O Governo Federal apresentou a proposta de uma nova modelagem para a concessão da Malha Sul ferroviária, prevendo a criação de três grandes corredores ferroviários. A iniciativa faz parte do processo de renovação das concessões da malha operada atualmente pela Rumo e tem como objetivo modernizar o transporte de cargas, ampliar investimentos e fortalecer a logística da região Sul do país.
Entre os trechos contemplados está o Corredor Paraná–Santa Catarina, que inclui a ferrovia entre Mafra e o Porto de São Francisco do Sul, considerada uma das mais estratégicas do Estado por atender importantes polos industriais e de exportação. O corredor ferroviário atravessa municípios como Mafra, Rio Negrinho, São Bento do Sul, Campo Alegre, Corupá, Jaraguá do Sul, Guaramirim, Joinville, Araquari e São Francisco do Sul, mantendo a ligação com o Paraná.
Na prática, isso significa que Jaraguá do Sul e as principais cidades do Planalto Norte catarinense fazem parte da área abrangida pelo projeto ferroviário, embora a proposta em discussão trate da nova concessão da malha existente e de sua modernização, e não da construção de uma ferrovia inédita.
A inclusão desses municípios é considerada estratégica para a economia catarinense. Jaraguá do Sul é um dos maiores polos industriais do Brasil, com destaque para os setores têxtil, metalmecânico, de motores elétricos, automação e tecnologia, além de abrigar a WEG, multinacional brasileira presente em dezenas de países e uma das maiores fabricantes mundiais de motores elétricos, equipamentos para geração de energia e soluções industriais. A cidade também concentra empresas de renome nacional nos segmentos de confecção, alimentos e máquinas industriais.
Já São Bento do Sul, Rio Negrinho, Campo Alegre e Mafra integram uma das regiões mais importantes do país na produção de móveis e produtos de madeira, formando um consolidado polo moveleiro e florestal. O setor abastece os mercados interno e externo, gerando milhares de empregos e movimentando uma cadeia produtiva que depende de infraestrutura eficiente para o transporte de cargas até os portos catarinenses.
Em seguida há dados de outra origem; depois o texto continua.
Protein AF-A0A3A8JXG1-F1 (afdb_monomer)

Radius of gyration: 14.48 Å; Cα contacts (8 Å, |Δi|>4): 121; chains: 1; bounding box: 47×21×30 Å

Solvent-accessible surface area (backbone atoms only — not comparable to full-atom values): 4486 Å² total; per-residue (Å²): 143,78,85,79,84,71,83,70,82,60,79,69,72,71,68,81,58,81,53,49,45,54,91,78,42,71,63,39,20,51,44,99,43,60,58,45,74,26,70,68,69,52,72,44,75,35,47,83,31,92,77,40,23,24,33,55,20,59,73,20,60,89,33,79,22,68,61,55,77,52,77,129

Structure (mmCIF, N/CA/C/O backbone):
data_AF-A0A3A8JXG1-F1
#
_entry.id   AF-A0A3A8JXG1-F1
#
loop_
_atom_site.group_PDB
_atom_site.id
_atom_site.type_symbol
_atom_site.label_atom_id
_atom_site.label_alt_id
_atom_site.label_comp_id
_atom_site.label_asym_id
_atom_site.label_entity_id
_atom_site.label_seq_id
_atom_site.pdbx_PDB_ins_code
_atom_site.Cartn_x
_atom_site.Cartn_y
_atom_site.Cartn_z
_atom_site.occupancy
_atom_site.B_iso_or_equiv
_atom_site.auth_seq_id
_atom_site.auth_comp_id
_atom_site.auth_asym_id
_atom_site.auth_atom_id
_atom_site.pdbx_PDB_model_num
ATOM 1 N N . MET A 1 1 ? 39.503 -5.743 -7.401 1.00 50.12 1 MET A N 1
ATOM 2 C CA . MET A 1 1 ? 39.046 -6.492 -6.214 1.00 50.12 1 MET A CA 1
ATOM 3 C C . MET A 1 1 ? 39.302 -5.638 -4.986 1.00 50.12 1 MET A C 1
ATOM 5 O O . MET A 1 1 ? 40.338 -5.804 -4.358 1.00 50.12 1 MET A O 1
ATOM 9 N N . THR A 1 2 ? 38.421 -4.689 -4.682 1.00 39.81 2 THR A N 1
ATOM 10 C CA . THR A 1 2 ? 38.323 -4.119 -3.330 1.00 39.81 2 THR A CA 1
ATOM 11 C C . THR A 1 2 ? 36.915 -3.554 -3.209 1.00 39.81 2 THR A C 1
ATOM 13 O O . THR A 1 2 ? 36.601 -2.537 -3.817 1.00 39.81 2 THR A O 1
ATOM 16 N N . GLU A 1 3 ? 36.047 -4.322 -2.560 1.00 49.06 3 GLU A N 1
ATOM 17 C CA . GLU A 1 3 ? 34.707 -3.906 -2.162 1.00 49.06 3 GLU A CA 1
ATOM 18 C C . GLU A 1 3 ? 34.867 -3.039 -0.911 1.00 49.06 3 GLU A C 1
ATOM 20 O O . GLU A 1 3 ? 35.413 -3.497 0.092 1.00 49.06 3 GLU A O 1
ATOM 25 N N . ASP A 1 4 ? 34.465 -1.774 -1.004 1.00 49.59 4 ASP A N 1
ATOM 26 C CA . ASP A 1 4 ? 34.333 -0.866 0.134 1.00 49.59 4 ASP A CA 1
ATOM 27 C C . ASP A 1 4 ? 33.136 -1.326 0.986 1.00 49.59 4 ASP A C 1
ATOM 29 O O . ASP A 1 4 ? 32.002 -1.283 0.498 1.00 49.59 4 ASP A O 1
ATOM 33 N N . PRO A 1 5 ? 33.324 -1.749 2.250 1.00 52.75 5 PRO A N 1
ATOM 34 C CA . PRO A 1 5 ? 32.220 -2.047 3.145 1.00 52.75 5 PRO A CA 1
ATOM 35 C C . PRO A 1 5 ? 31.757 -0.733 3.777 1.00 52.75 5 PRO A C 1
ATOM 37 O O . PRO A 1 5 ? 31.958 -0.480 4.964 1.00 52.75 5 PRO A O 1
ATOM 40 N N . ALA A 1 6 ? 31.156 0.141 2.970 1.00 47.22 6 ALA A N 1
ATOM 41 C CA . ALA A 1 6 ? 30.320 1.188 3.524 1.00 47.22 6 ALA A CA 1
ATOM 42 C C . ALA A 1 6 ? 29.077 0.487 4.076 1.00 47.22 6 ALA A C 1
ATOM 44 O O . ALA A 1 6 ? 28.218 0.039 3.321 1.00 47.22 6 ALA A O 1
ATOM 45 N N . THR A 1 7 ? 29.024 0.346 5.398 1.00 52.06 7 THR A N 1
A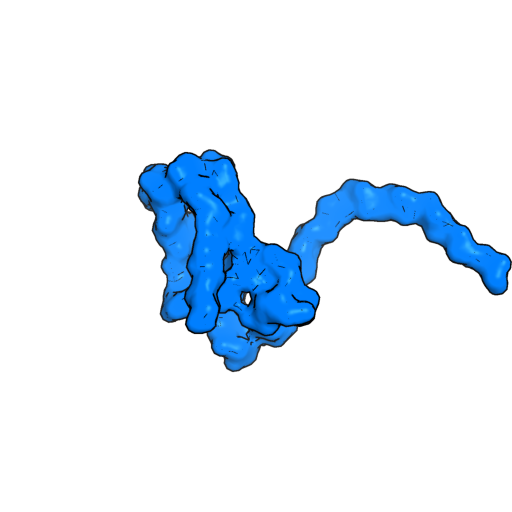TOM 46 C CA . THR A 1 7 ? 27.797 0.144 6.167 1.00 52.06 7 THR A CA 1
ATOM 47 C C . THR A 1 7 ? 26.798 1.215 5.748 1.00 52.06 7 THR A C 1
ATOM 49 O O . THR A 1 7 ? 26.774 2.323 6.284 1.00 52.06 7 THR A O 1
ATOM 52 N N . ASP A 1 8 ? 26.024 0.897 4.717 1.00 48.34 8 ASP A N 1
ATOM 53 C CA . ASP A 1 8 ? 24.939 1.705 4.199 1.00 48.34 8 ASP A CA 1
ATOM 54 C C . ASP A 1 8 ? 23.726 1.455 5.103 1.00 48.34 8 ASP A C 1
ATOM 56 O O . ASP A 1 8 ? 22.703 0.923 4.695 1.00 48.34 8 ASP A O 1
ATOM 60 N N . ASP A 1 9 ? 23.839 1.899 6.359 1.00 43.78 9 ASP A N 1
ATOM 61 C CA . ASP A 1 9 ? 22.713 2.225 7.251 1.00 43.78 9 ASP A CA 1
ATOM 62 C C . ASP A 1 9 ? 21.915 3.428 6.699 1.00 43.78 9 ASP A C 1
ATOM 64 O O . ASP A 1 9 ? 21.300 4.214 7.429 1.00 43.78 9 ASP A O 1
ATOM 68 N N . ARG A 1 10 ? 21.918 3.623 5.375 1.00 41.91 10 ARG A N 1
ATOM 69 C CA . ARG A 1 10 ? 20.930 4.471 4.745 1.00 41.91 10 ARG A CA 1
ATOM 70 C C . ARG A 1 10 ? 19.673 3.652 4.855 1.00 41.91 10 ARG A C 1
ATOM 72 O O . ARG A 1 10 ? 19.546 2.621 4.202 1.00 41.91 10 ARG A O 1
ATOM 79 N N . VAL A 1 11 ? 18.751 4.128 5.683 1.00 45.41 11 VAL A N 1
ATOM 80 C CA . VAL A 1 11 ? 17.324 3.994 5.414 1.00 45.41 11 VAL A CA 1
ATOM 81 C C . VAL A 1 11 ? 17.155 4.078 3.902 1.00 45.41 11 VAL A C 1
ATOM 83 O O . VAL A 1 11 ? 17.168 5.165 3.322 1.00 45.41 11 VAL A O 1
ATOM 86 N N . HIS A 1 12 ? 17.110 2.920 3.246 1.00 42.12 12 HIS A N 1
ATOM 87 C CA . HIS A 1 12 ? 16.679 2.833 1.877 1.00 42.12 12 HIS A CA 1
ATOM 88 C C . HIS A 1 12 ? 15.236 3.272 2.023 1.00 42.12 12 HIS A C 1
ATOM 90 O O . HIS A 1 12 ? 14.395 2.508 2.494 1.00 42.12 12 HIS A O 1
ATOM 96 N N . ALA A 1 13 ? 14.965 4.554 1.767 1.00 43.78 13 ALA A N 1
ATOM 97 C CA . ALA A 1 13 ? 13.631 4.964 1.400 1.00 43.78 13 ALA A CA 1
ATOM 98 C C . ALA A 1 13 ? 13.320 4.023 0.249 1.00 43.78 13 ALA A C 1
ATOM 100 O O . ALA A 1 13 ? 13.940 4.169 -0.804 1.00 43.78 13 ALA A O 1
ATOM 101 N N . MET A 1 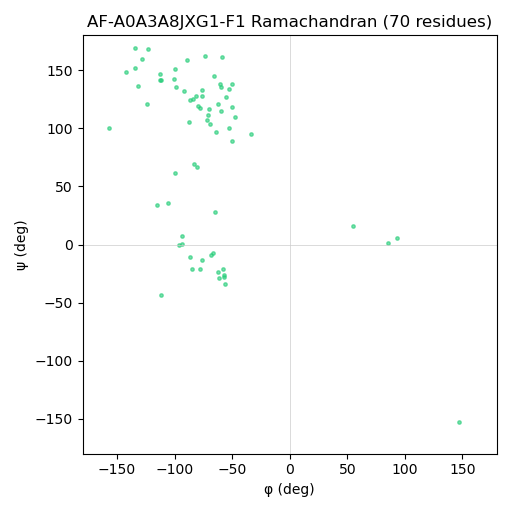14 ? 12.556 2.963 0.544 1.00 53.53 14 MET A N 1
ATOM 102 C CA . MET A 1 14 ? 12.307 1.862 -0.373 1.00 53.53 14 MET A CA 1
ATOM 103 C C . MET A 1 14 ? 11.942 2.537 -1.682 1.00 53.53 14 MET A C 1
ATOM 105 O O . MET A 1 14 ? 10.952 3.276 -1.721 1.00 53.53 14 MET A O 1
ATOM 109 N N . ALA A 1 15 ? 12.829 2.450 -2.679 1.00 56.72 15 ALA A N 1
ATOM 110 C CA . ALA A 1 15 ? 12.589 3.132 -3.938 1.00 56.72 15 ALA A CA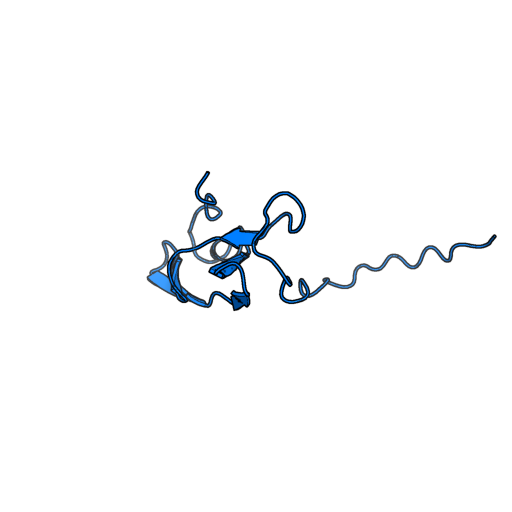 1
ATOM 111 C C . ALA A 1 15 ? 11.197 2.677 -4.390 1.00 56.72 15 ALA A C 1
ATOM 113 O O . ALA A 1 15 ? 10.908 1.489 -4.224 1.00 56.72 15 ALA A O 1
ATOM 114 N N . PRO A 1 16 ? 10.311 3.589 -4.839 1.00 57.75 16 PRO A N 1
ATOM 115 C CA . PRO A 1 16 ? 8.961 3.202 -5.224 1.00 57.75 16 PRO A CA 1
ATOM 116 C C . PRO A 1 16 ? 9.092 2.022 -6.187 1.00 57.75 16 PRO A C 1
ATOM 118 O O . PRO A 1 16 ? 9.789 2.169 -7.200 1.00 57.75 16 PRO A O 1
ATOM 121 N N . PRO A 1 17 ? 8.554 0.845 -5.825 1.00 66.12 17 PRO A N 1
ATOM 122 C CA . PRO A 1 17 ? 8.883 -0.366 -6.538 1.00 66.12 17 PRO A CA 1
ATOM 123 C C . PRO A 1 17 ? 8.335 -0.229 -7.955 1.00 66.12 17 PRO A C 1
ATOM 125 O O . PRO A 1 17 ? 7.329 0.444 -8.203 1.00 66.12 17 PRO A O 1
ATOM 128 N N . ASN A 1 18 ? 9.054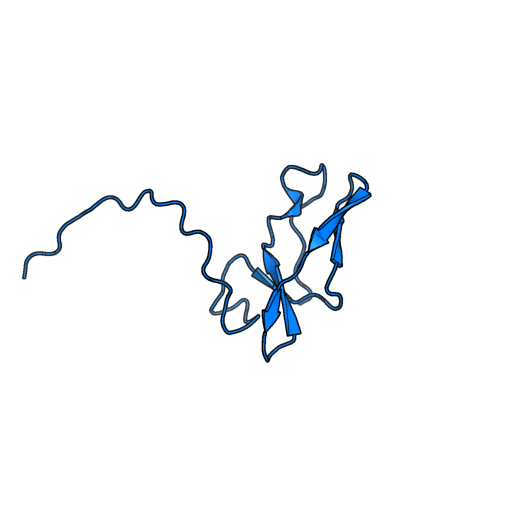 -0.790 -8.918 1.00 68.38 18 ASN A N 1
ATOM 129 C CA . ASN A 1 18 ? 8.599 -0.809 -10.306 1.00 68.38 18 ASN A CA 1
ATOM 130 C C . ASN A 1 18 ? 7.500 -1.865 -10.528 1.00 68.38 18 ASN A C 1
ATOM 132 O O . ASN A 1 18 ? 6.817 -1.795 -11.550 1.00 68.38 18 ASN A O 1
ATOM 136 N N . SER A 1 19 ? 7.311 -2.772 -9.565 1.00 69.12 19 SER A N 1
ATOM 137 C CA . SER A 1 19 ? 6.292 -3.821 -9.513 1.00 69.12 19 SER A CA 1
ATOM 138 C C . SER A 1 19 ? 5.620 -3.897 -8.132 1.00 69.12 19 SER A C 1
ATOM 140 O O . SER A 1 19 ? 6.048 -3.251 -7.183 1.00 69.12 19 SER A O 1
ATOM 142 N N . CYS A 1 20 ? 4.521 -4.647 -8.013 1.00 73.38 20 CYS A N 1
ATOM 143 C CA . CYS A 1 20 ? 4.006 -5.099 -6.704 1.00 73.38 20 CYS A CA 1
ATOM 144 C C . CYS A 1 20 ? 4.295 -6.594 -6.499 1.00 73.38 20 CYS A C 1
ATOM 146 O O . CYS A 1 20 ? 3.429 -7.321 -6.008 1.00 73.38 20 CYS A O 1
ATOM 148 N N . ASP A 1 21 ? 5.439 -7.081 -6.979 1.00 71.69 21 ASP A N 1
ATOM 149 C CA . ASP A 1 21 ? 5.752 -8.505 -6.928 1.00 71.69 21 ASP A CA 1
ATOM 150 C C . ASP A 1 21 ? 6.423 -8.830 -5.597 1.00 71.69 21 ASP A C 1
ATOM 152 O O . ASP A 1 21 ? 7.596 -8.545 -5.400 1.00 71.69 21 ASP A O 1
ATOM 156 N N . GLU A 1 22 ? 5.693 -9.462 -4.685 1.00 65.94 22 GLU A N 1
ATOM 157 C CA . GLU A 1 22 ? 6.179 -9.836 -3.350 1.00 65.94 22 GLU A CA 1
ATOM 158 C C . GLU A 1 22 ? 7.420 -10.746 -3.377 1.00 65.94 22 GLU A C 1
ATOM 160 O O . GLU A 1 22 ? 8.163 -10.813 -2.392 1.00 65.94 22 GLU A O 1
ATOM 165 N N . SER A 1 23 ? 7.672 -11.435 -4.498 1.00 65.75 23 SER A N 1
ATOM 166 C CA . SER A 1 23 ? 8.855 -12.283 -4.678 1.00 65.75 23 SER A CA 1
ATOM 167 C C . SER A 1 23 ? 10.133 -11.495 -4.990 1.00 65.75 23 SER A C 1
ATOM 169 O O . SER A 1 23 ? 11.232 -12.003 -4.758 1.00 65.75 23 SER A O 1
ATOM 171 N N . VAL A 1 24 ? 9.996 -10.259 -5.478 1.00 68.69 24 VAL A N 1
ATOM 172 C CA . VAL A 1 24 ? 11.102 -9.357 -5.843 1.00 68.69 24 VAL A CA 1
ATOM 173 C C . VAL A 1 24 ? 11.167 -8.164 -4.884 1.00 68.69 24 VAL A C 1
ATOM 175 O O . VAL A 1 24 ? 12.238 -7.812 -4.394 1.00 68.69 24 VAL A O 1
ATOM 178 N N . ASP A 1 25 ? 10.009 -7.596 -4.560 1.00 70.38 25 ASP A N 1
ATOM 179 C CA . ASP A 1 25 ? 9.786 -6.424 -3.719 1.00 70.38 25 ASP A CA 1
ATOM 180 C C . ASP A 1 25 ? 9.370 -6.849 -2.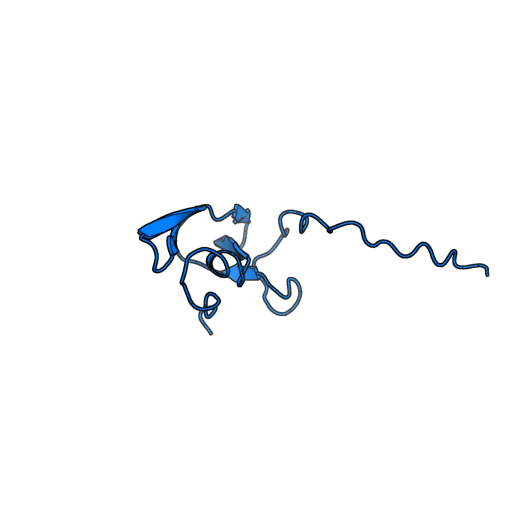298 1.00 70.38 25 ASP A C 1
ATOM 182 O O . ASP A 1 25 ? 8.279 -6.543 -1.810 1.00 70.38 25 ASP A O 1
ATOM 186 N N . THR A 1 26 ? 10.251 -7.584 -1.610 1.00 70.75 26 THR A N 1
ATOM 187 C CA . THR A 1 26 ? 10.000 -8.043 -0.234 1.00 70.75 26 THR A CA 1
ATOM 188 C C . THR A 1 26 ? 9.678 -6.858 0.685 1.00 70.75 26 THR A C 1
ATOM 190 O O . THR A 1 26 ? 10.443 -5.898 0.770 1.00 70.75 26 THR A O 1
ATOM 193 N N . GLY A 1 27 ? 8.553 -6.930 1.402 1.00 76.75 27 GLY A N 1
ATOM 194 C CA . GLY A 1 27 ? 8.083 -5.848 2.277 1.00 76.75 27 GLY A CA 1
ATOM 195 C C . GLY A 1 27 ? 7.103 -4.874 1.616 1.00 76.75 27 GLY A C 1
ATOM 196 O O . GLY A 1 27 ? 6.710 -3.896 2.249 1.00 76.75 27 GLY A O 1
ATOM 197 N N . TRP A 1 28 ? 6.674 -5.139 0.381 1.00 80.31 28 TRP A N 1
ATOM 198 C CA . TRP A 1 28 ? 5.553 -4.464 -0.269 1.00 80.31 28 TRP A CA 1
ATOM 199 C C . TRP A 1 28 ? 4.385 -5.426 -0.456 1.00 80.31 28 TRP A C 1
ATOM 201 O O . TRP A 1 28 ? 4.587 -6.580 -0.797 1.00 80.31 28 TRP A O 1
ATOM 211 N N . CYS A 1 29 ? 3.163 -4.941 -0.264 1.00 80.12 29 CYS A N 1
ATOM 212 C CA . CYS A 1 29 ? 1.933 -5.668 -0.546 1.00 80.12 29 CYS A CA 1
ATOM 213 C C . CYS A 1 29 ? 1.192 -5.026 -1.709 1.00 80.12 29 CYS A C 1
ATOM 215 O O . CYS A 1 29 ? 1.058 -3.796 -1.765 1.00 80.12 29 CYS A O 1
ATOM 217 N N . ARG A 1 30 ? 0.596 -5.855 -2.568 1.00 82.75 30 ARG A N 1
ATOM 218 C CA . ARG A 1 30 ? -0.405 -5.386 -3.528 1.00 82.75 30 ARG A CA 1
ATOM 219 C C . ARG A 1 30 ? -1.737 -5.141 -2.825 1.00 82.75 30 ARG A C 1
ATOM 221 O O . ARG A 1 30 ? -2.231 -5.972 -2.070 1.00 82.75 30 ARG A O 1
ATOM 228 N N . VAL A 1 31 ? -2.352 -4.002 -3.102 1.00 83.31 31 VAL A N 1
ATOM 229 C CA . VAL A 1 31 ? -3.655 -3.612 -2.563 1.00 83.31 31 VAL A CA 1
ATOM 230 C C . VAL A 1 31 ? -4.602 -3.201 -3.684 1.00 83.31 31 VAL A C 1
ATOM 232 O O . VAL A 1 31 ? -4.201 -2.877 -4.800 1.00 83.31 31 VAL A O 1
ATOM 235 N N . TYR A 1 32 ? -5.900 -3.23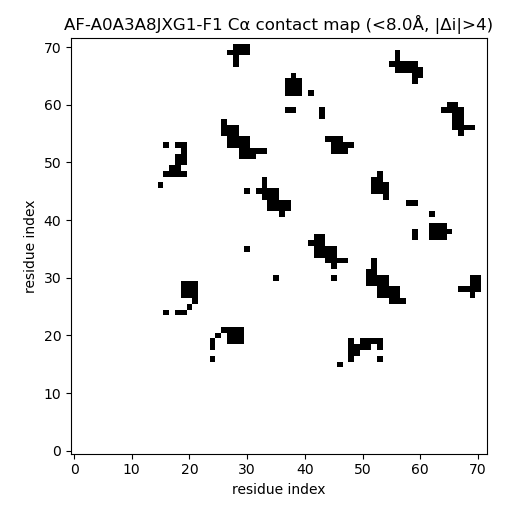2 -3.394 1.00 81.62 32 TYR A N 1
ATOM 236 C CA . TYR A 1 32 ? -6.944 -2.927 -4.379 1.00 81.62 32 TYR A CA 1
ATOM 237 C C . TYR A 1 32 ? -7.272 -1.432 -4.482 1.00 81.62 32 TYR A C 1
ATOM 239 O O . TYR A 1 32 ? -7.999 -1.018 -5.382 1.00 81.62 32 TYR A O 1
ATOM 247 N N . SER A 1 33 ? -6.762 -0.620 -3.557 1.00 83.31 33 SER A N 1
ATOM 248 C CA . SER A 1 33 ? -7.091 0.796 -3.426 1.00 83.31 33 SER A CA 1
ATOM 249 C C . SER A 1 33 ? -5.829 1.623 -3.228 1.00 83.31 33 SER A C 1
ATOM 251 O O . SER 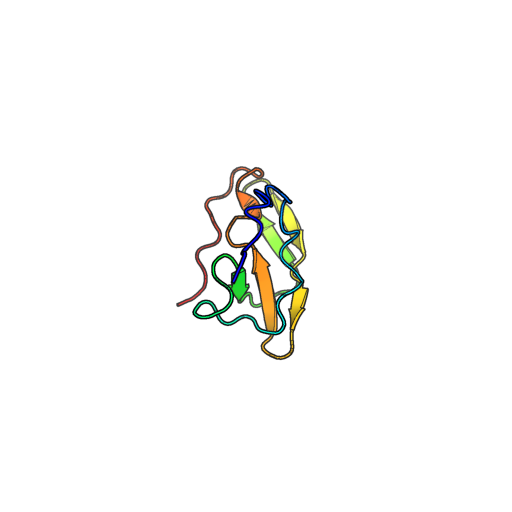A 1 33 ? -4.864 1.164 -2.623 1.00 83.31 33 SER A O 1
ATOM 253 N N . SER A 1 34 ? -5.874 2.881 -3.663 1.00 84.62 34 SER A N 1
ATOM 254 C CA . SER A 1 34 ? -4.831 3.870 -3.380 1.00 84.62 34 SER A CA 1
ATOM 255 C C . SER A 1 34 ? -4.746 4.252 -1.900 1.00 84.62 34 SER A C 1
ATOM 257 O O . SER A 1 34 ? -3.836 4.983 -1.511 1.00 84.62 34 SER A O 1
ATOM 259 N N . ARG A 1 35 ? -5.698 3.787 -1.080 1.00 85.94 35 ARG A N 1
ATOM 260 C CA . ARG A 1 35 ? -5.757 4.035 0.359 1.00 85.94 35 ARG A CA 1
ATOM 261 C C . ARG A 1 35 ? -6.004 2.762 1.139 1.00 85.94 35 ARG A C 1
ATOM 263 O O . ARG A 1 35 ? -6.892 1.980 0.796 1.00 85.94 35 ARG A O 1
ATOM 270 N N . VAL A 1 36 ? -5.261 2.618 2.224 1.00 83.94 36 VAL A N 1
ATOM 271 C CA . VAL A 1 36 ? -5.375 1.511 3.164 1.00 83.94 36 VAL A CA 1
ATOM 272 C C . VAL A 1 36 ? -5.615 2.078 4.551 1.00 83.94 36 VAL A C 1
ATOM 274 O O . VAL A 1 36 ? -4.813 2.861 5.053 1.00 83.94 36 VAL A O 1
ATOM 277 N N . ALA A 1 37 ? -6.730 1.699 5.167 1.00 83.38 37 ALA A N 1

Atualmente, a ferrovia é utilizada quase exclusivamente para o transporte de cargas, principalmente grãos destinados ao Porto de São Francisco do Sul. Entretanto, o novo processo de concessão também reacendeu o debate sobre a ampliação da infraestrutura e o aproveitamento da malha para novos investimentos logísticos e, futuramente, para o transporte de passageiros.
Paralelamente à discussão sobre a nova concessão, associações de municípios do Norte e do Planalto Norte de Santa Catarina defendem que o trecho entre Mafra e São Francisco do Sul seja incluído nos estudos federais de viabilidade para a implantação de um serviço regional de trem de passageiros. A proposta prevê o reaproveitamento da ferrovia existente, que transportou passageiros por mais de oito décadas até ser desativada em 1991. Caso avance, o serviço poderá beneficiar cerca de 1,6 milhão de habitantes distribuídos em 26 municípios, oferecendo uma alternativa.
A proposta do Governo Federal ainda será discutida antes da realização dos leilões da nova concessão. Governos estaduais e entidades empresariais defendem que a futura modelagem preserve a integração logística da Região Sul e amplie a competitividade dos principais corredores econômicos catarinenses.